Harve Bennett, creator of two staples of 1970s television: The Million Dollar Man and The Bionic Woman, borrowed along with co-creator Steven Bochco only the title from H.G. Wells’ story, instead re-naming their invisible protagonist “The KLAE Resource.” In so doing they preserved the potency of the word “Invisible” or the name “Invisible Man” for those timely moments, and affirmed it as a re-imagining of Wells’ story as opposed to an adaptation.

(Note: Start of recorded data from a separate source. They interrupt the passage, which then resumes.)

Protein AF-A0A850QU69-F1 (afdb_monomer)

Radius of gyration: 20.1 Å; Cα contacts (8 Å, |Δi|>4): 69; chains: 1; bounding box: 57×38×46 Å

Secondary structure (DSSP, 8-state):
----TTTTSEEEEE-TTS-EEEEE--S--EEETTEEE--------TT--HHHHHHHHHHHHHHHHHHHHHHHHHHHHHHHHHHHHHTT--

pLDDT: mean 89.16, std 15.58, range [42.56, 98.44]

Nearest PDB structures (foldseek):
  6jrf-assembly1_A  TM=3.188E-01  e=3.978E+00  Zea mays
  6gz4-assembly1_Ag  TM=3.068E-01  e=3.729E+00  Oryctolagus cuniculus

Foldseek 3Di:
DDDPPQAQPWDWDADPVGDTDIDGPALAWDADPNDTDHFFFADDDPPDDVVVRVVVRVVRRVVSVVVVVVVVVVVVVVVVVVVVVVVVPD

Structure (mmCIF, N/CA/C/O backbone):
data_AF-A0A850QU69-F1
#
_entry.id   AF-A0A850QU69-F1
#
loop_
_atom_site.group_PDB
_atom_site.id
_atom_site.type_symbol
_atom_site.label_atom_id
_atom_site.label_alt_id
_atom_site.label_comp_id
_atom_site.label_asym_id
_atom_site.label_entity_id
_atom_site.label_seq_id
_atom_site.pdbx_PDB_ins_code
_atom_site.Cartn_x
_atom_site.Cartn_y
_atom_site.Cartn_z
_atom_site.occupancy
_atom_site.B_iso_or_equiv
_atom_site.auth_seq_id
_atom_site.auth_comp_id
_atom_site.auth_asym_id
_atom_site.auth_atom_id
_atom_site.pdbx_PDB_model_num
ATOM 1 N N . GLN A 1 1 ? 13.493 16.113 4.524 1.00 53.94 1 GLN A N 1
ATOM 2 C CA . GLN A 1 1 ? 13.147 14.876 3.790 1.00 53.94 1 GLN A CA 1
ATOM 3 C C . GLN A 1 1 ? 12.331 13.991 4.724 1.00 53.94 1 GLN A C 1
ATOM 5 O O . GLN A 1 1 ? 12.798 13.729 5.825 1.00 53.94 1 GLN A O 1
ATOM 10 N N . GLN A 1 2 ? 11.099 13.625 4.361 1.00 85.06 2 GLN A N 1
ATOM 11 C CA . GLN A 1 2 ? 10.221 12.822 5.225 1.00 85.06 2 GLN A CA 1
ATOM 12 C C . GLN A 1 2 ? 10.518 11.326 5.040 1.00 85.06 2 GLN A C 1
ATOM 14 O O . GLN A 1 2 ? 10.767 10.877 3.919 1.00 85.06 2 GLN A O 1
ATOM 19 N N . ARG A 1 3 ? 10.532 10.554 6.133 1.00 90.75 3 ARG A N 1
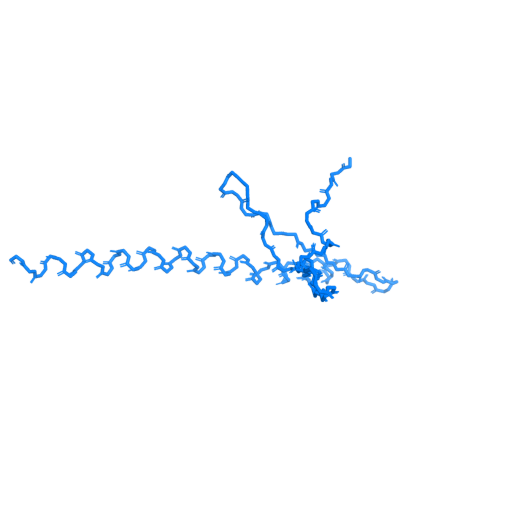ATOM 20 C CA . ARG A 1 3 ? 10.719 9.095 6.081 1.00 90.75 3 ARG A CA 1
ATOM 21 C C . ARG A 1 3 ? 9.462 8.421 5.519 1.00 90.75 3 ARG A C 1
ATOM 23 O O . ARG A 1 3 ? 8.359 8.861 5.815 1.00 90.75 3 ARG A O 1
ATOM 30 N N . ARG A 1 4 ? 9.631 7.327 4.765 1.00 91.56 4 ARG A N 1
ATOM 31 C CA . ARG A 1 4 ? 8.517 6.513 4.222 1.00 91.56 4 ARG A CA 1
ATOM 32 C C . ARG A 1 4 ? 7.791 5.670 5.282 1.00 91.56 4 ARG A C 1
ATOM 34 O O . ARG A 1 4 ? 6.738 5.114 5.000 1.00 91.56 4 ARG A O 1
ATOM 41 N N . GLY A 1 5 ? 8.353 5.561 6.487 1.00 92.44 5 GLY A N 1
ATOM 42 C CA . GLY A 1 5 ? 7.809 4.700 7.535 1.00 92.44 5 GLY A CA 1
ATOM 43 C C . GLY A 1 5 ? 7.794 3.241 7.083 1.00 92.44 5 GLY A C 1
ATOM 44 O O . GLY A 1 5 ? 8.804 2.739 6.595 1.00 92.44 5 GLY A O 1
ATOM 45 N N . SER A 1 6 ? 6.647 2.582 7.227 1.00 93.38 6 SER A N 1
ATOM 46 C CA . SER A 1 6 ? 6.448 1.191 6.815 1.00 93.38 6 SER A CA 1
ATOM 47 C C . SER A 1 6 ? 6.384 1.000 5.295 1.00 93.38 6 SER A C 1
ATOM 49 O O . SER A 1 6 ? 6.698 -0.087 4.820 1.00 93.38 6 SER A O 1
ATOM 51 N N . TYR A 1 7 ? 6.014 2.023 4.516 1.00 96.50 7 TYR A N 1
ATOM 52 C CA . TYR A 1 7 ? 5.786 1.892 3.075 1.00 96.50 7 TYR A CA 1
ATOM 53 C C . TYR A 1 7 ? 7.054 1.491 2.306 1.00 96.50 7 TYR A C 1
ATOM 55 O O . TYR A 1 7 ? 8.074 2.187 2.338 1.00 96.50 7 TYR A O 1
ATOM 63 N N . GLY A 1 8 ? 6.964 0.385 1.562 1.00 95.31 8 GLY A N 1
ATOM 64 C CA . GLY A 1 8 ? 8.094 -0.219 0.849 1.00 95.31 8 GLY A CA 1
ATOM 65 C C . GLY A 1 8 ? 9.038 -1.045 1.733 1.00 95.31 8 GLY A C 1
ATOM 66 O O . GLY A 1 8 ? 10.039 -1.542 1.224 1.00 95.31 8 GLY A O 1
ATOM 67 N N . GLY A 1 9 ? 8.736 -1.190 3.028 1.00 96.94 9 GLY A N 1
ATOM 68 C CA . GLY A 1 9 ? 9.366 -2.168 3.914 1.00 96.94 9 GLY A CA 1
ATOM 69 C C . GLY A 1 9 ? 8.759 -3.564 3.752 1.00 96.94 9 GLY A C 1
ATOM 70 O O . GLY A 1 9 ? 8.058 -3.839 2.776 1.00 96.94 9 GLY A O 1
ATOM 71 N N . ALA A 1 10 ? 8.995 -4.433 4.735 1.00 97.50 10 ALA A N 1
ATOM 72 C CA . ALA A 1 10 ? 8.467 -5.792 4.770 1.00 97.50 10 ALA A CA 1
ATOM 73 C C . ALA A 1 10 ? 7.656 -6.041 6.049 1.00 97.50 10 ALA A C 1
ATOM 75 O O . ALA A 1 10 ? 8.000 -5.533 7.117 1.00 97.50 10 ALA A O 1
ATOM 76 N N . VAL A 1 11 ? 6.595 -6.836 5.936 1.00 97.75 11 VAL A N 1
ATOM 77 C CA . VAL A 1 11 ? 5.824 -7.373 7.063 1.00 97.75 11 VAL A CA 1
ATOM 78 C C . VAL A 1 11 ? 5.706 -8.880 6.894 1.00 97.75 11 VAL A C 1
ATOM 80 O O . VAL A 1 11 ? 5.559 -9.370 5.778 1.00 97.75 11 VAL A O 1
ATOM 83 N N . GLY A 1 12 ? 5.810 -9.627 7.985 1.00 97.12 12 GLY A N 1
ATOM 84 C CA . GLY A 1 12 ? 5.852 -11.080 7.924 1.00 97.12 12 GLY A CA 1
ATOM 85 C C . GLY A 1 12 ? 6.198 -11.701 9.265 1.00 97.12 12 GLY A C 1
ATOM 86 O O . GLY A 1 12 ? 6.063 -11.051 10.304 1.00 97.12 12 GLY A O 1
ATOM 87 N N . TYR A 1 13 ? 6.660 -12.946 9.234 1.00 97.88 13 TYR A N 1
ATOM 88 C CA . TYR A 1 13 ? 7.062 -13.686 10.424 1.00 97.88 13 TYR A CA 1
ATOM 89 C C . TYR A 1 13 ? 8.403 -14.394 10.228 1.00 97.88 13 TYR A C 1
ATOM 91 O O . TYR A 1 13 ? 8.810 -14.693 9.108 1.00 97.88 13 TYR A O 1
ATOM 99 N N . LEU A 1 14 ? 9.060 -14.682 11.352 1.00 97.81 14 LEU A N 1
ATOM 100 C CA . LEU A 1 14 ? 10.222 -15.558 11.473 1.00 97.81 14 LEU A CA 1
ATOM 101 C C . LEU A 1 14 ? 9.974 -16.494 12.660 1.00 97.81 14 LEU A C 1
ATOM 103 O O . LEU A 1 14 ? 9.513 -16.052 13.714 1.00 97.81 14 LEU A O 1
ATOM 107 N N . THR A 1 15 ? 10.275 -17.776 12.499 1.00 97.75 15 THR A N 1
ATOM 108 C CA . THR A 1 15 ? 10.099 -18.797 13.540 1.00 97.75 15 THR A CA 1
ATOM 109 C C . THR A 1 15 ? 11.436 -19.212 14.156 1.00 97.75 15 THR A C 1
ATOM 111 O O . THR A 1 15 ? 12.499 -19.030 13.563 1.00 97.75 15 THR A O 1
ATOM 114 N N . GLY A 1 16 ? 11.395 -19.824 15.345 1.00 96.75 16 GLY A N 1
ATOM 115 C CA . GLY A 1 16 ? 12.592 -20.366 16.004 1.00 96.75 16 GLY A CA 1
ATOM 116 C C . GLY A 1 16 ? 13.234 -21.555 15.274 1.00 96.75 16 GLY A C 1
ATOM 117 O O . GLY A 1 16 ? 14.384 -21.880 15.550 1.00 96.75 16 GLY A O 1
ATOM 118 N N . THR A 1 17 ? 12.515 -22.184 14.338 1.00 96.88 17 THR A N 1
ATOM 119 C CA . THR A 1 17 ? 13.020 -23.246 13.451 1.00 96.88 17 THR A CA 1
ATOM 120 C C . THR A 1 17 ? 13.679 -22.704 12.183 1.00 96.88 17 THR A C 1
ATOM 122 O O . THR A 1 17 ? 14.302 -23.471 11.456 1.00 96.88 17 THR A O 1
ATOM 125 N N . GLY A 1 18 ? 13.596 -21.391 11.937 1.00 96.31 18 GLY A N 1
ATOM 126 C CA . GLY A 1 18 ? 14.228 -20.718 10.802 1.00 96.31 18 GLY A CA 1
ATOM 127 C C . GLY A 1 18 ? 13.295 -20.424 9.625 1.00 96.31 18 GLY A C 1
ATOM 128 O O . GLY A 1 18 ? 13.735 -19.796 8.665 1.00 96.31 18 GLY A O 1
ATOM 129 N N . ASP A 1 19 ? 12.018 -20.813 9.692 1.00 97.88 19 ASP A N 1
ATOM 130 C CA . ASP A 1 19 ? 11.045 -20.484 8.646 1.00 97.88 19 ASP A CA 1
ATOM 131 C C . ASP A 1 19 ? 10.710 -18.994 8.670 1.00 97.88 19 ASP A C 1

The four disc set contains the feature length pilot and twelve televised episodes of this short lived series. Despite being a child of the eighties and early nineties, this release offered a welcome opportunity to reminisce on the discovery of these classic Universal television shows re-run in my youth on terrestrial television. The set showcases Henry Mancini’s catchy theme, the classic pre-credits preview, freeze frames and fade to black for dramatic effect, all an affectionate reminder of a bygone era in television.

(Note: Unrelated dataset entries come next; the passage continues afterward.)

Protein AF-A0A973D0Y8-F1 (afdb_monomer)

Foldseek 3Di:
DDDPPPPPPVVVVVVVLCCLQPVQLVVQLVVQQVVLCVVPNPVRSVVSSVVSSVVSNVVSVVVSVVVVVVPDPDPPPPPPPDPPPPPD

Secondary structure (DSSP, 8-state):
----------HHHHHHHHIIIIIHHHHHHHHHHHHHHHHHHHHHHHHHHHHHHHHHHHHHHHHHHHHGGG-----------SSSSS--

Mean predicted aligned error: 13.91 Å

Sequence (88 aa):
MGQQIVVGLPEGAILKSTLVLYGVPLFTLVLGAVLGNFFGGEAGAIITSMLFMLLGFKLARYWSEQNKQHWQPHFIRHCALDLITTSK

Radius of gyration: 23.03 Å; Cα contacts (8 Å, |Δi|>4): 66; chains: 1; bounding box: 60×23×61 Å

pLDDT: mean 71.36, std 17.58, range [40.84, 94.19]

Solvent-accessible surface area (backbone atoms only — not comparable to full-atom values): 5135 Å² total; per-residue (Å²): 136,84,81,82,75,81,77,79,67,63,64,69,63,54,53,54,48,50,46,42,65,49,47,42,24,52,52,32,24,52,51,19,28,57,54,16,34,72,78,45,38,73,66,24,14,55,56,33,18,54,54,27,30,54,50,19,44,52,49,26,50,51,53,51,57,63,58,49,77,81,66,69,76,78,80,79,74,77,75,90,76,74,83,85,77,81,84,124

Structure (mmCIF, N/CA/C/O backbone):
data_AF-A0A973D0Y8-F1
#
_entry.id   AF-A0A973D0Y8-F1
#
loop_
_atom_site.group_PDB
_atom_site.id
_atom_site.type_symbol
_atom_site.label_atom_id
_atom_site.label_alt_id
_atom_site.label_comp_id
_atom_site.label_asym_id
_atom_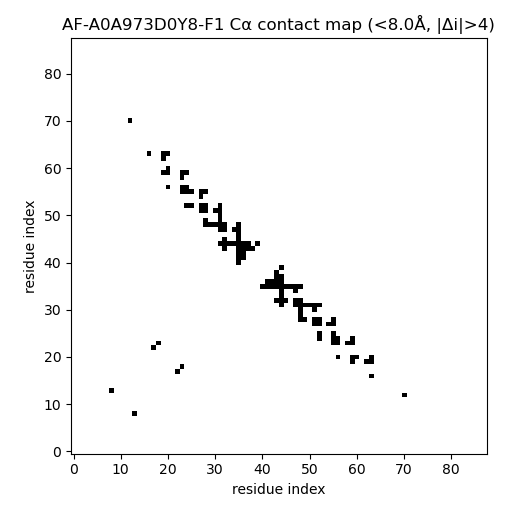site.label_entity_id
_atom_site.label_seq_id
_atom_site.pdbx_PDB_ins_code
_atom_site.Cartn_x
_atom_site.Cartn_y
_atom_site.Cartn_z
_atom_site.occupancy
_atom_site.B_iso_or_equiv
_atom_site.auth_seq_id
_atom_site.auth_comp_id
_atom_site.auth_asym_id
_atom_site.auth_atom_id
_atom_site.pdbx_PDB_model_num
ATOM 1 N N . MET A 1 1 ? -43.125 13.887 17.118 1.00 42.09 1 MET A N 1
ATOM 2 C CA . MET A 1 1 ? -42.023 14.601 17.795 1.00 42.09 1 MET A CA 1
ATOM 3 C C . MET A 1 1 ? -40.737 13.851 17.477 1.00 42.09 1 MET A C 1
ATOM 5 O O . MET A 1 1 ? -40.569 12.744 17.967 1.00 42.09 1 MET A O 1
ATOM 9 N N . GLY A 1 2 ? -39.931 14.349 16.534 1.00 57.22 2 GLY A N 1
ATOM 10 C CA . GLY A 1 2 ? -38.712 13.673 16.076 1.00 57.22 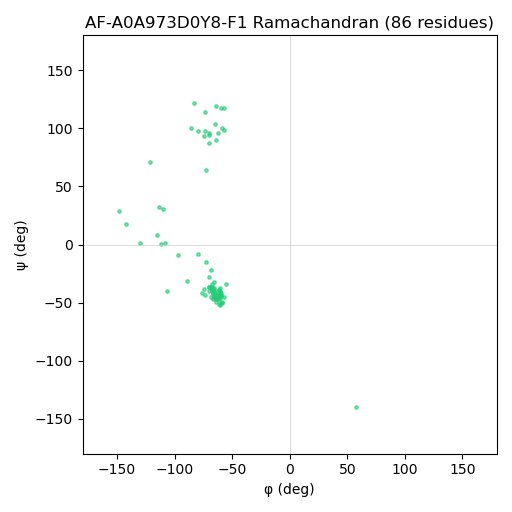2 GLY A CA 1
ATOM 11 C C . GLY A 1 2 ? -37.549 13.969 17.016 1.00 57.22 2 GLY A C 1
ATOM 12 O O . GLY A 1 2 ? -37.225 15.132 17.236 1.00 57.22 2 GLY A O 1
ATOM 13 N N . GLN A 1 3 ? -36.949 12.932 17.598 1.00 54.84 3 GLN A N 1
ATOM 14 C CA . GLN A 1 3 ? -35.825 13.074 18.519 1.00 54.84 3 GLN A CA 1
ATOM 15 C C . GLN A 1 3 ? -34.525 13.142 17.712 1.00 54.84 3 GLN A C 1
ATOM 17 O O . GLN A 1 3 ? -34.016 12.126 17.241 1.00 54.84 3 GLN A O 1
ATOM 22 N N . GLN A 1 4 ? -34.009 14.357 17.518 1.00 54.62 4 GLN A N 1
ATOM 23 C CA . GLN A 1 4 ? -32.722 14.594 16.873 1.00 54.62 4 GLN A CA 1
ATOM 24 C C . GLN A 1 4 ? -31.604 14.232 17.851 1.00 54.62 4 GLN A C 1
ATOM 26 O O . GLN A 1 4 ? -31.190 15.024 18.694 1.00 54.62 4 GLN A O 1
ATOM 31 N N . ILE A 1 5 ? -31.144 12.989 17.758 1.00 60.62 5 ILE A N 1
ATOM 32 C CA . ILE A 1 5 ? -30.006 12.494 18.521 1.00 60.62 5 ILE A CA 1
ATOM 33 C C . ILE A 1 5 ? -28.756 12.992 17.796 1.00 60.62 5 ILE A C 1
ATOM 35 O O . ILE A 1 5 ? -28.336 12.421 16.791 1.00 60.62 5 ILE A O 1
ATOM 39 N N . VAL A 1 6 ? -28.187 14.099 18.272 1.00 57.00 6 VAL A N 1
ATOM 40 C CA . VAL A 1 6 ? -26.849 14.534 17.860 1.00 57.00 6 VAL A CA 1
ATOM 41 C C . VAL A 1 6 ? -25.864 13.540 18.464 1.00 57.00 6 VAL A C 1
ATOM 43 O O . VAL A 1 6 ? -25.482 13.633 19.628 1.00 57.00 6 VAL A O 1
ATOM 46 N N . VAL A 1 7 ? -25.505 12.527 17.678 1.00 58.59 7 VAL A N 1
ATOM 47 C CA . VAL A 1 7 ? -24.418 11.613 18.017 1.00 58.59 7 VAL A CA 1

Prior to this release The Invisible Man has been lost in the shadow of other Universal shows but now thankfully it has an opportunity to be both re-discovered and discovered a new.
Cancelled after only twelve episodes, the shows eventual trajectory remains a mystery, delivering only the exploitation of Westin as the “KLAE RESOURCE”, rather than the mix of recovery and services rendered. The point of interest remains the comedic subversion of the tragic and darker overtones of the pilot.
The Invisible Man may be most fittingly described as a journey from darkness to light, yet in hindsight the pilot teased with the potential for the show to come full circle and explore Westin’s tragedy. Whilst this would be more in keeping with Wells’ original story; Westin is the sympathetic tragic protagonist in contrast to Wells’ original “Invisible Man.”
Much of the show’s success is owed to the sum of its parts: McCallum and Melinda Fee’s on-screen chemistry, the creative and innovative set-pieces and gags that never feel tired, and the actors, in particular Fee’s versatility to mime. Heavily formulaic, yet full of charm it stands out as a gem of Universal’s Television library. If only they’d finished what they had started.